I am fairly new to bidding strictly off of plans so I'm sure I still have a lot to learn, but I hate to think how many things I have bid too high because I am factoring for things that aren't there. 

How do you guys clarify specs to make sure your bid is accurate as possible? 

It doesn't seem to be too much of a problem on new construction buildings, but it really becomes difficult on smaller jobs where there isn't a defined paint schedule or especially on utility projects where there is hardly ever a defined schedule.

OK I'm done ranting but I could really use some guidance from you guys who are more experienced.


----------



## Woody (Jan 7, 2010)

DPaint said:


> Am I the only one who gets extremely frustrated with specs on commercial projects? I went to a pre bid yesterday for a job I estimated to be a week to 10 day project. Come to find out 3/4 of the specs don't even apply to the job. They call for epoxy coatings for slabs that don't even exist, etc. This seems to happen a lot especially on utility type projects.
> 
> Does anyone else experience this as frequently as I do?
> 
> ...


Spend more time METTING these guys... keep bidding, and be pushy, tell them "Your a true legend"...make em laugh, show up or call there office before, during, and after you bid it.
DON'T just call one time and leave a number... "let them know, YOU care".... Be a Freaking salesman


Stay Frosty


----------



## GMack (Jan 18, 2008)

DPaint said:


> Am I the only one who gets extremely frustrated with specs on commercial projects? I went to a pre bid yesterday for a job I estimated to be a week to 10 day project. Come to find out 3/4 of the specs don't even apply to the job. They call for epoxy coatings for slabs that don't even exist, etc. This seems to happen a lot especially on utility type projects.
> 
> Does anyone else experience this as frequently as I do?
> 
> ...


It's actually a huge issue on Residential New Construction. You're expected sometimes to give hard numbers on a house with no details yet: style of doors, number of colors, trim details, exterior finishes, timeline, etc. Then you're pegged as "difficult" when you try to clarify these datails. 

The only advice I can give is to "be difficult" as nicely as possible and explain that you are trying to avoid issues down the road while also making your number as competitive as possible.


----------



## Woody (Jan 7, 2010)

GMack said:


> It's actually a huge issue on Residential New Construction.
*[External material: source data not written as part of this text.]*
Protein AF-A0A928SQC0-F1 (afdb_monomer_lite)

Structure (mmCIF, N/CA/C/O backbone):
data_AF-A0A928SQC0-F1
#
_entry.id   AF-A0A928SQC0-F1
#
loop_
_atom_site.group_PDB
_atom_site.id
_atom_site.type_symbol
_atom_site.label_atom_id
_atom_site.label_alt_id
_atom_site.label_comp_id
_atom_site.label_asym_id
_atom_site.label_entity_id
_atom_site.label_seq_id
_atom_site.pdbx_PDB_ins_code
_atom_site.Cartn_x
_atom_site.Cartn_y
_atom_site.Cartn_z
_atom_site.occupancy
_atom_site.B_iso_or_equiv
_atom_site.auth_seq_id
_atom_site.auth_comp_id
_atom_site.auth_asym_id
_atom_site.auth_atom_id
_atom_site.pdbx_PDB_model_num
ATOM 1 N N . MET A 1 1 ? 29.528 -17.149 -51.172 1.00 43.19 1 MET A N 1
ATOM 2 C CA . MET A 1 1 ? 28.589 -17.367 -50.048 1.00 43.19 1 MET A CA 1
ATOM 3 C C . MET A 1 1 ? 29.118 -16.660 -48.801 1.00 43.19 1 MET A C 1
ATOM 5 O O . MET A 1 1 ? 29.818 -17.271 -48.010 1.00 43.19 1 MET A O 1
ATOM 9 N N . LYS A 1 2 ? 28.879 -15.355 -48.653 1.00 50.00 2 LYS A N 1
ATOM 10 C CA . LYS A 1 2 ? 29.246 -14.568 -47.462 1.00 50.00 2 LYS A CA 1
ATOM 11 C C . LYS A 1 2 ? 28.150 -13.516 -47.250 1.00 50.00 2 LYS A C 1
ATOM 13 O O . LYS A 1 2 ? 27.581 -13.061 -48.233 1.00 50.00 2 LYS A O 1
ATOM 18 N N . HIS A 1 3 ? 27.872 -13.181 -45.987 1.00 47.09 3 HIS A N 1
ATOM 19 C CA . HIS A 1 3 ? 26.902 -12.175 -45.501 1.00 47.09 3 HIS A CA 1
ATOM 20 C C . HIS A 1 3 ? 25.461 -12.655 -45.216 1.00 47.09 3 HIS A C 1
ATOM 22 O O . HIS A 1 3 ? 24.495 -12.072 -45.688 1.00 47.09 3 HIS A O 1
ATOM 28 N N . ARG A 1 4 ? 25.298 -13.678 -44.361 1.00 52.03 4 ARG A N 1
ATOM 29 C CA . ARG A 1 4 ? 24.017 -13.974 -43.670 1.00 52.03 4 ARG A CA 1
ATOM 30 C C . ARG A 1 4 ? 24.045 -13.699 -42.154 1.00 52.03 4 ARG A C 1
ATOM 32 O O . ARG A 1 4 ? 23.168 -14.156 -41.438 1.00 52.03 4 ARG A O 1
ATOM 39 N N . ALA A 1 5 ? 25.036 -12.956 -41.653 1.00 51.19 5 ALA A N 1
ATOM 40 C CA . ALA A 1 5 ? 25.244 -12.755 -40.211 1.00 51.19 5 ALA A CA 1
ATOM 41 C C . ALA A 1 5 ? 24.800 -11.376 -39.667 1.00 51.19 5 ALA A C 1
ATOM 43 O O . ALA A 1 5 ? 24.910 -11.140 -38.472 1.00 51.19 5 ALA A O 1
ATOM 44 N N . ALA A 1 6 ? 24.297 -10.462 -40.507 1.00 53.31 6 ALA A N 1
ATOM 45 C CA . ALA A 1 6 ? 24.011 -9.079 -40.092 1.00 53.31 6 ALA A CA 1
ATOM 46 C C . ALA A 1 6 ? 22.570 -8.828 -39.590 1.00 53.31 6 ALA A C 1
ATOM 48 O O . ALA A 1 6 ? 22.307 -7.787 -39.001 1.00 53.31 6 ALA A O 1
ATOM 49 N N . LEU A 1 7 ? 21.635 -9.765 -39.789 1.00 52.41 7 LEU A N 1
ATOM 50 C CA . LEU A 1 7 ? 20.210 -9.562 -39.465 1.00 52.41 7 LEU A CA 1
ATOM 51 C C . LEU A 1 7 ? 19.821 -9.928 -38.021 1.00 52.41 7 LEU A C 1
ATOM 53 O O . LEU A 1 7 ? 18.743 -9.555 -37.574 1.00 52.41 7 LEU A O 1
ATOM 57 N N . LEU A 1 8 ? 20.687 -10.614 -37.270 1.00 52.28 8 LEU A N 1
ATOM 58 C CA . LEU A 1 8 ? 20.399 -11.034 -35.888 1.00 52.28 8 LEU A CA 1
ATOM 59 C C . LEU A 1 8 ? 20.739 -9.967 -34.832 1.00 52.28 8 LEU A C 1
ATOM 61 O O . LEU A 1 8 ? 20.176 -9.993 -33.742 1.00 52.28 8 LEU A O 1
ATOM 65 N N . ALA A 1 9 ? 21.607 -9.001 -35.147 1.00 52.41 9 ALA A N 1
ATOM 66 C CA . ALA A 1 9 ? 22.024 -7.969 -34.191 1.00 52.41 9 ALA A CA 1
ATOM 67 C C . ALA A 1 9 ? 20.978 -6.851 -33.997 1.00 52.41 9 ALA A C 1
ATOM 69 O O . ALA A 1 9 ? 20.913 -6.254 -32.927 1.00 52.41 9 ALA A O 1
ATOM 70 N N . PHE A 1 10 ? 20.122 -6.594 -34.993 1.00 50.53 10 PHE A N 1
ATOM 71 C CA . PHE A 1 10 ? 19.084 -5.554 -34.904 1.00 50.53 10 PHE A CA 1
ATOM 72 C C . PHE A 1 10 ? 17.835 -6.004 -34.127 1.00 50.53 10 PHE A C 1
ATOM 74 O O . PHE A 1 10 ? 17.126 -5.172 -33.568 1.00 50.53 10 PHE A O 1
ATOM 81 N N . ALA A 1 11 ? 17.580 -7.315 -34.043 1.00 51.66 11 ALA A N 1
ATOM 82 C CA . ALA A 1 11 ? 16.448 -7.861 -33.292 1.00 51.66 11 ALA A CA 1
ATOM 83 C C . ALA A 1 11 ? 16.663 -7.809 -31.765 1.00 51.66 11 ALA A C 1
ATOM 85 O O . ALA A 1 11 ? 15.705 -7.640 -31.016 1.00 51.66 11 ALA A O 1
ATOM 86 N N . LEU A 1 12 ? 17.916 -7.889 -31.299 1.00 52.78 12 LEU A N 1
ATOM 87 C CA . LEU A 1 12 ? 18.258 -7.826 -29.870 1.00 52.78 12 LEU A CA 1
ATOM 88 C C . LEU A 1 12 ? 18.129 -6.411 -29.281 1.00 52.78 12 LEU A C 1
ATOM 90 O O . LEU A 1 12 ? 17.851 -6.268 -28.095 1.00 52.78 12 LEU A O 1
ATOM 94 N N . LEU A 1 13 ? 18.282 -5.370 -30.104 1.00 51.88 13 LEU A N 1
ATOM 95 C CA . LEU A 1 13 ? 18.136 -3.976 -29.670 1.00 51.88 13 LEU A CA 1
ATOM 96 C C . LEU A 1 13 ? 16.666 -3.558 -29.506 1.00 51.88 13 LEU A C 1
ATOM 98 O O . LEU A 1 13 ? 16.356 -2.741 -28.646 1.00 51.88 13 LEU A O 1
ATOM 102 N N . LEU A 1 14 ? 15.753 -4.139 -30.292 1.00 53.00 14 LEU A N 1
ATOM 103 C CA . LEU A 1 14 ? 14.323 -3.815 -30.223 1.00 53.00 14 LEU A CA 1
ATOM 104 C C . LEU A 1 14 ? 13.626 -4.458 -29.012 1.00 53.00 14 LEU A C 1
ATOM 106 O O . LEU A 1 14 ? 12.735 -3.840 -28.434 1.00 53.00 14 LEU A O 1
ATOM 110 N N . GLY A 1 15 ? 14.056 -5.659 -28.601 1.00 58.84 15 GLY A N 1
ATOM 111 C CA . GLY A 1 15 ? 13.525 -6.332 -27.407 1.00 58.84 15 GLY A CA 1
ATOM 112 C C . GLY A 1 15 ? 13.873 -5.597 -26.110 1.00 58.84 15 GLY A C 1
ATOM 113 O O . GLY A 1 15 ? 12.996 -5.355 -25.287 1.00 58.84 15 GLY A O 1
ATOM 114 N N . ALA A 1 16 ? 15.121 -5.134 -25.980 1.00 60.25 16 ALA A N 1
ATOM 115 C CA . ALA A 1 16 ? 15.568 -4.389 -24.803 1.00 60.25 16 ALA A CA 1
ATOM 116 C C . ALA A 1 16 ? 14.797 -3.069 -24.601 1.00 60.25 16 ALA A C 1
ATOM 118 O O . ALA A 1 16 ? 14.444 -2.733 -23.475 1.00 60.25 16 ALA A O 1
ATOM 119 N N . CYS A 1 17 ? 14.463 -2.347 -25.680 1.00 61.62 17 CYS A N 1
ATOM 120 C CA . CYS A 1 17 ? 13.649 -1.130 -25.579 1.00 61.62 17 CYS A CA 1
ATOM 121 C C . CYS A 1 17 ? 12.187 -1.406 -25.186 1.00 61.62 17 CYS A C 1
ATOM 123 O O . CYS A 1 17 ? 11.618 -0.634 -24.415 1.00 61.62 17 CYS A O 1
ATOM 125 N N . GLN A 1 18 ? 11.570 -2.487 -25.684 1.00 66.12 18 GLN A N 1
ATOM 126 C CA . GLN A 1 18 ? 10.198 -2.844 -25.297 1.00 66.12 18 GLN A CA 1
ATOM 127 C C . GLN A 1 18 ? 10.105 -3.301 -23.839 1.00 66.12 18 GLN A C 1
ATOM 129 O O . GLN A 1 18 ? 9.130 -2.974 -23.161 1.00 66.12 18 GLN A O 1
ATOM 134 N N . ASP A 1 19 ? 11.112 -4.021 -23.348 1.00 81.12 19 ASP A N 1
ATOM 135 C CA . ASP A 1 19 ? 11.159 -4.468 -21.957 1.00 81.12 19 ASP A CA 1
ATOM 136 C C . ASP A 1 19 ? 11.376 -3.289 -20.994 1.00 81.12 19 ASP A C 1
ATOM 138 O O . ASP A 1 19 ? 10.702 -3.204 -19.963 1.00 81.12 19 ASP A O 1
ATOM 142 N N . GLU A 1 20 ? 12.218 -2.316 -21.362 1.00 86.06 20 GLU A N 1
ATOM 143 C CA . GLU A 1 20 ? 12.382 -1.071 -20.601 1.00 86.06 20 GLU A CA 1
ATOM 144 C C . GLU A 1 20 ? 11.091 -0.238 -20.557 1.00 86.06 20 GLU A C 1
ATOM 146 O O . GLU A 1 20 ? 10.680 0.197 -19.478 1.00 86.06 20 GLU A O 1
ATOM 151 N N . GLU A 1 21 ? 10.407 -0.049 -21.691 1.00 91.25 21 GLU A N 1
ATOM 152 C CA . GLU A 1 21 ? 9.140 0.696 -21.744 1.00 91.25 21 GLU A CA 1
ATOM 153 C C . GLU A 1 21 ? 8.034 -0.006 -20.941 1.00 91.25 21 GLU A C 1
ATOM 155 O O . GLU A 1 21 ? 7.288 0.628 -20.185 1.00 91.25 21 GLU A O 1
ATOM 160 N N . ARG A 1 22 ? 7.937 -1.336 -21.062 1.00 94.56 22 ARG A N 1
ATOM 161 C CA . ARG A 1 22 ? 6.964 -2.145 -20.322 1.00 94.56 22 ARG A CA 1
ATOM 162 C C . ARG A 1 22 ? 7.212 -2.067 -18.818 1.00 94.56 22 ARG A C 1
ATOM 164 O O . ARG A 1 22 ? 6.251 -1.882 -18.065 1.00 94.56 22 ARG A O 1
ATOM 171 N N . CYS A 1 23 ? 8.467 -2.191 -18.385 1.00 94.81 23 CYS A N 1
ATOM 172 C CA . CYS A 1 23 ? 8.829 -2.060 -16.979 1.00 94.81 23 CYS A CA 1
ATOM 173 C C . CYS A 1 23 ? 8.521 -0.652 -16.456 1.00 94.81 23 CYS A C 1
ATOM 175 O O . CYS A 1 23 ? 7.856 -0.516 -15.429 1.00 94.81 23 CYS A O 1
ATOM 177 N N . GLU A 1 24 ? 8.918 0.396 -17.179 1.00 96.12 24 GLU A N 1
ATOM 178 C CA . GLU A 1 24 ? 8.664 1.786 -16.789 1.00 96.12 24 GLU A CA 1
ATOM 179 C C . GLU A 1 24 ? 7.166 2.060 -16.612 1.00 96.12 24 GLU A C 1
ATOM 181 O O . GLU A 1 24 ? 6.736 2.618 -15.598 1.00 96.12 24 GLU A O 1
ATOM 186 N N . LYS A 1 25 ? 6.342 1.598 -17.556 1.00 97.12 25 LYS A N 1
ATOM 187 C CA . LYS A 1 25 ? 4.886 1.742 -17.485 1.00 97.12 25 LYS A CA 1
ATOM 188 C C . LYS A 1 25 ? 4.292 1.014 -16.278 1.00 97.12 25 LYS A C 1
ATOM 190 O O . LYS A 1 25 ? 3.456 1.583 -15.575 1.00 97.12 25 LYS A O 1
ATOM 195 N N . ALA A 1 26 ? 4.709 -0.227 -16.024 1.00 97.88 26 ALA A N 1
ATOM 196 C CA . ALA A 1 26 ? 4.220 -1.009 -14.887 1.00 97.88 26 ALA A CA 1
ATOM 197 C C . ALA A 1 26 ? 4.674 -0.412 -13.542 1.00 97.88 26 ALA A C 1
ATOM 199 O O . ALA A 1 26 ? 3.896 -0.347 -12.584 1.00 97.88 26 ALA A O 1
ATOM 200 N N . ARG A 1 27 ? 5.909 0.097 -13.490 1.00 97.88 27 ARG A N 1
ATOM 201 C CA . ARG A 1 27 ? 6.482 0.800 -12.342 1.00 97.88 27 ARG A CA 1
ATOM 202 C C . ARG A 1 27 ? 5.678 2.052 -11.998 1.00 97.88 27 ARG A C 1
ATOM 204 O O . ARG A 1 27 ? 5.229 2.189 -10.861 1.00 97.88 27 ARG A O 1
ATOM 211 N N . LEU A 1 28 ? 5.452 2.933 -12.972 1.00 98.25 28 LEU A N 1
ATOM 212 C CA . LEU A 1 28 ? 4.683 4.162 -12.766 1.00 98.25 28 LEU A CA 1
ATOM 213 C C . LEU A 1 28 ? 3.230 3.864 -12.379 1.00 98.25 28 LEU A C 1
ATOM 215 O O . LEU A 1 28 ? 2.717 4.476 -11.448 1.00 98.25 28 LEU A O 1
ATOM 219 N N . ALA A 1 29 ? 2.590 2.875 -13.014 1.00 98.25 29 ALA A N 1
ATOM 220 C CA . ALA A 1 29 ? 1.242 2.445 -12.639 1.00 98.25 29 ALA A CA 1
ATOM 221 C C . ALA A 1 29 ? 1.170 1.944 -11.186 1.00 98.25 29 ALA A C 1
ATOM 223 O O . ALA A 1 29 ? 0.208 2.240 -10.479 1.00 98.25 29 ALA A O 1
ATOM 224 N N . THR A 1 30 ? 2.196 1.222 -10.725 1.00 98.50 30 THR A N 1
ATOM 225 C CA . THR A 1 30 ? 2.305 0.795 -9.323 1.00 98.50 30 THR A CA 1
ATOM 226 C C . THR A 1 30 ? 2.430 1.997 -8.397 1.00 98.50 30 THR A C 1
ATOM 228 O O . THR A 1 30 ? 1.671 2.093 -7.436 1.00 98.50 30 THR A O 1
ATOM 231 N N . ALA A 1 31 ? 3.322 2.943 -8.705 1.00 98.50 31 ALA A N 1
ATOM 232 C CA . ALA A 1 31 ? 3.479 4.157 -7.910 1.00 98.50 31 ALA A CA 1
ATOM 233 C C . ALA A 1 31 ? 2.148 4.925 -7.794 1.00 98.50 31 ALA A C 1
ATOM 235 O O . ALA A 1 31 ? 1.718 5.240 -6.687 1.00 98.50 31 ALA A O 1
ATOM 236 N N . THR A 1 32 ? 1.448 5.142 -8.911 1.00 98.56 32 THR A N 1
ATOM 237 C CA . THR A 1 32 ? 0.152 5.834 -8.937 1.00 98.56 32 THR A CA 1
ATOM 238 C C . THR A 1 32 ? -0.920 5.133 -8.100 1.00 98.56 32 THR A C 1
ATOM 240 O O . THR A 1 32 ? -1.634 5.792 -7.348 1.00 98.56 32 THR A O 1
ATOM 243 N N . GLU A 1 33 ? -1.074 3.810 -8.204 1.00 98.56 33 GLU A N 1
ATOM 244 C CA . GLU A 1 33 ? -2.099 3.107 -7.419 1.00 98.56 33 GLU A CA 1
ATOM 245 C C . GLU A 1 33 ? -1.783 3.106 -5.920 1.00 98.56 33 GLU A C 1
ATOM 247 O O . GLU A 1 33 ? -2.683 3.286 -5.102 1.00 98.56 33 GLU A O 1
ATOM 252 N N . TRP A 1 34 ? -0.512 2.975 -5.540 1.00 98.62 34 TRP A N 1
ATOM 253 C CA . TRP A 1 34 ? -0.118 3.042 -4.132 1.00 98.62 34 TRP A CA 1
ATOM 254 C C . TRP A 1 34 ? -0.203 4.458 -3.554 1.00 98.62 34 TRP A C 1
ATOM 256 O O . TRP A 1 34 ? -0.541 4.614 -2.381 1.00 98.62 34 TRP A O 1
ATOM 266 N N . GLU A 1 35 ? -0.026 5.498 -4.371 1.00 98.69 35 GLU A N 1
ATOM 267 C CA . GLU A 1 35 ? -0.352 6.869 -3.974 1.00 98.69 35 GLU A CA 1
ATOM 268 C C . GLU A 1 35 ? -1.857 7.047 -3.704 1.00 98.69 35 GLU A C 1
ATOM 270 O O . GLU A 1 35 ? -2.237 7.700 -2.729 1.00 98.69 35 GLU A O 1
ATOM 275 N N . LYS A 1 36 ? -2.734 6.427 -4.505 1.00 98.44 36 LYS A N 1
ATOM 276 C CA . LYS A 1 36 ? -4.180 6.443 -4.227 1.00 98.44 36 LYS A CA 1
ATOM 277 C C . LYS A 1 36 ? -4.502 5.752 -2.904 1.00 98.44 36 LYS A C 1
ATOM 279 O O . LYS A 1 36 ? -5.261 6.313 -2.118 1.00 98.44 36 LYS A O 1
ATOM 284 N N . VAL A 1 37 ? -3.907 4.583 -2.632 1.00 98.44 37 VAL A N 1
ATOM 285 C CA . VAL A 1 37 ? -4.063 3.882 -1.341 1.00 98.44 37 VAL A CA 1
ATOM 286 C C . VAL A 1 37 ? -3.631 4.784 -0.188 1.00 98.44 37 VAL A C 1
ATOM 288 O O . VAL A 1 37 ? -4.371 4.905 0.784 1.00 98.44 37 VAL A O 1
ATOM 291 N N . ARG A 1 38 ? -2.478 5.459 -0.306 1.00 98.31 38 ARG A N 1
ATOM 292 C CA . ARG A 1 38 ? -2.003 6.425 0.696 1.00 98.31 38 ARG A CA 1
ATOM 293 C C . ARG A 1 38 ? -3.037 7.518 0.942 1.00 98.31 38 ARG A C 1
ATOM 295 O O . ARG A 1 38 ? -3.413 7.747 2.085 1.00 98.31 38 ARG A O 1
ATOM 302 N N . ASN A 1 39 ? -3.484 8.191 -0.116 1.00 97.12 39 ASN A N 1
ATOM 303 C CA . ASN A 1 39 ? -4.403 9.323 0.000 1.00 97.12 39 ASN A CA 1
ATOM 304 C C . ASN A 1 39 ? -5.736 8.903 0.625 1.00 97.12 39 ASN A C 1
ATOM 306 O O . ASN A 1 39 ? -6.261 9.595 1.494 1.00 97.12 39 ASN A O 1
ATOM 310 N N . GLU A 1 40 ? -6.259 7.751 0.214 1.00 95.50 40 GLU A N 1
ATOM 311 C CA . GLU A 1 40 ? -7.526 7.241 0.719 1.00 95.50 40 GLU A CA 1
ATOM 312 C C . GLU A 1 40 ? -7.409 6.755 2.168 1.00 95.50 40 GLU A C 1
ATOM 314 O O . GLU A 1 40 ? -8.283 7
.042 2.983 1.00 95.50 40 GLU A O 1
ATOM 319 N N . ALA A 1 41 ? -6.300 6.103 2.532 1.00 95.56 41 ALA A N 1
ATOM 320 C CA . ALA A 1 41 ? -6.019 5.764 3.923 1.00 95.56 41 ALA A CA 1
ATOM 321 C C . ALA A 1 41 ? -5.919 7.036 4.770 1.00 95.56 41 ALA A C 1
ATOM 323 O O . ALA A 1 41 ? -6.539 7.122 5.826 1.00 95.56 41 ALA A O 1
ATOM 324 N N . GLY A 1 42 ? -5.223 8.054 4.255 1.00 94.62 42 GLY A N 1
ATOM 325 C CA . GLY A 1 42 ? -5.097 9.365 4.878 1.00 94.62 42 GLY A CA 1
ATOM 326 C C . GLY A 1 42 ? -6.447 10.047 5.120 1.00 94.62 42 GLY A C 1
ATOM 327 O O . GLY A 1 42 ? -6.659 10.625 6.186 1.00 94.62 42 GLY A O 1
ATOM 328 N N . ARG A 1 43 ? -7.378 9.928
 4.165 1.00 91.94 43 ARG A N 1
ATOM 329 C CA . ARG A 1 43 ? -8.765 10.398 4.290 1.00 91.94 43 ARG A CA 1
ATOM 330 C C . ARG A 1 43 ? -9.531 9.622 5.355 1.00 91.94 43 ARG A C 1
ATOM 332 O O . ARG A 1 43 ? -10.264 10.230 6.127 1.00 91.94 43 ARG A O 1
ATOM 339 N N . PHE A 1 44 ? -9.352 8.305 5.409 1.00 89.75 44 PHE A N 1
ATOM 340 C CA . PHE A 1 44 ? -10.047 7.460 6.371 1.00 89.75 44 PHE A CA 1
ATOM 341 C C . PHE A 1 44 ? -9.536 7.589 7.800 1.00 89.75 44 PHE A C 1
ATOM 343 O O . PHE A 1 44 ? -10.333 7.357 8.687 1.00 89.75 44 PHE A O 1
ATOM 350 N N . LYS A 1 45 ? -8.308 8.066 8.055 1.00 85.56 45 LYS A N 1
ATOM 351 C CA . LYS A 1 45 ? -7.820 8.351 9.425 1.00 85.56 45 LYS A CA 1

You're expected sometimes to give hard numbers on a house with no details yet: style of doors, number of colors, trim details, exterior finishes, timeline, etc. Then you're pegged as "difficult" when you try to clarify these datails.
> 
> The only advice I can give is to "be difficult" as nicely as possible and explain that you are trying to avoid issues down the road while also making your number as competitive as possible.


I didn't realize we were talking about "new homes"... I apologize for my last post...I thought we were talking about commercial/Ind. work...becouse,there is no money in new home's


----------



## GMack (Jan 18, 2008)

Woody said:


> I didn't realize we were talking about "new homes"... I apologize for my last post...I thought we were talking about commercial/Ind. work...becouse,there is no money in new home's


That doesn't really make sense to me but . . . cool.:thumbsup:


----------



## RCP (Apr 18, 2007)

I have the same problems with residentiall new construction as GMack. I usually find the GCs or HO want some options, and by talking to them can easily resolve any issues.
As far as commercial, yes, that is a problem, bid what is on the plan, it is worse when you get the 40 page "standard paint specs" that are not specific to the job!


----------



## RCP (Apr 18, 2007)

I moved the rest of the New Construction posts here.

Maybe some of you have who have experience in commercial bids can help the OP and get this back on track.
Thanks


----------



## Induspray (Dec 10, 2009)

9 times out of 10 when I look at the "plans and specifications" there are items in them that has no relevance to the current project. The architect or GC has copied and pasted the paint specs from other documents or used a universal type approach to cover any possible situation.

I agree to get to know the contractor because that will decide how the project will go. The specs are very ambiguous. No one ever does everything according to the specifications and I am not taking about cutting corners but there can be ways to prep a surface that are easier and there are ways that are a waste of time. How many painters wash every surface with TSP before painting?? Exactly. But I see that commonly as the reccomeded prep.


----------



## DPaint (Jun 9, 2009)

Induspray said:


> 9 times out of 10 when I look at the "plans and specifications" there are items in them that has no relevance to the current project. The architect or GC has copied and pasted the paint specs from other documents or used a universal type approach to cover any possible situation.
> 
> I agree to get to know the contractor because that will decide how the project will go. The specs are very ambiguous. No one ever does everything according to the specifications and I am not taking about cutting corners but there can be ways to prep a surface that are easier and there are ways that are a waste of time. How many painters wash every surface with TSP before painting?? Exactly. But I see that commonly as the reccomeded prep.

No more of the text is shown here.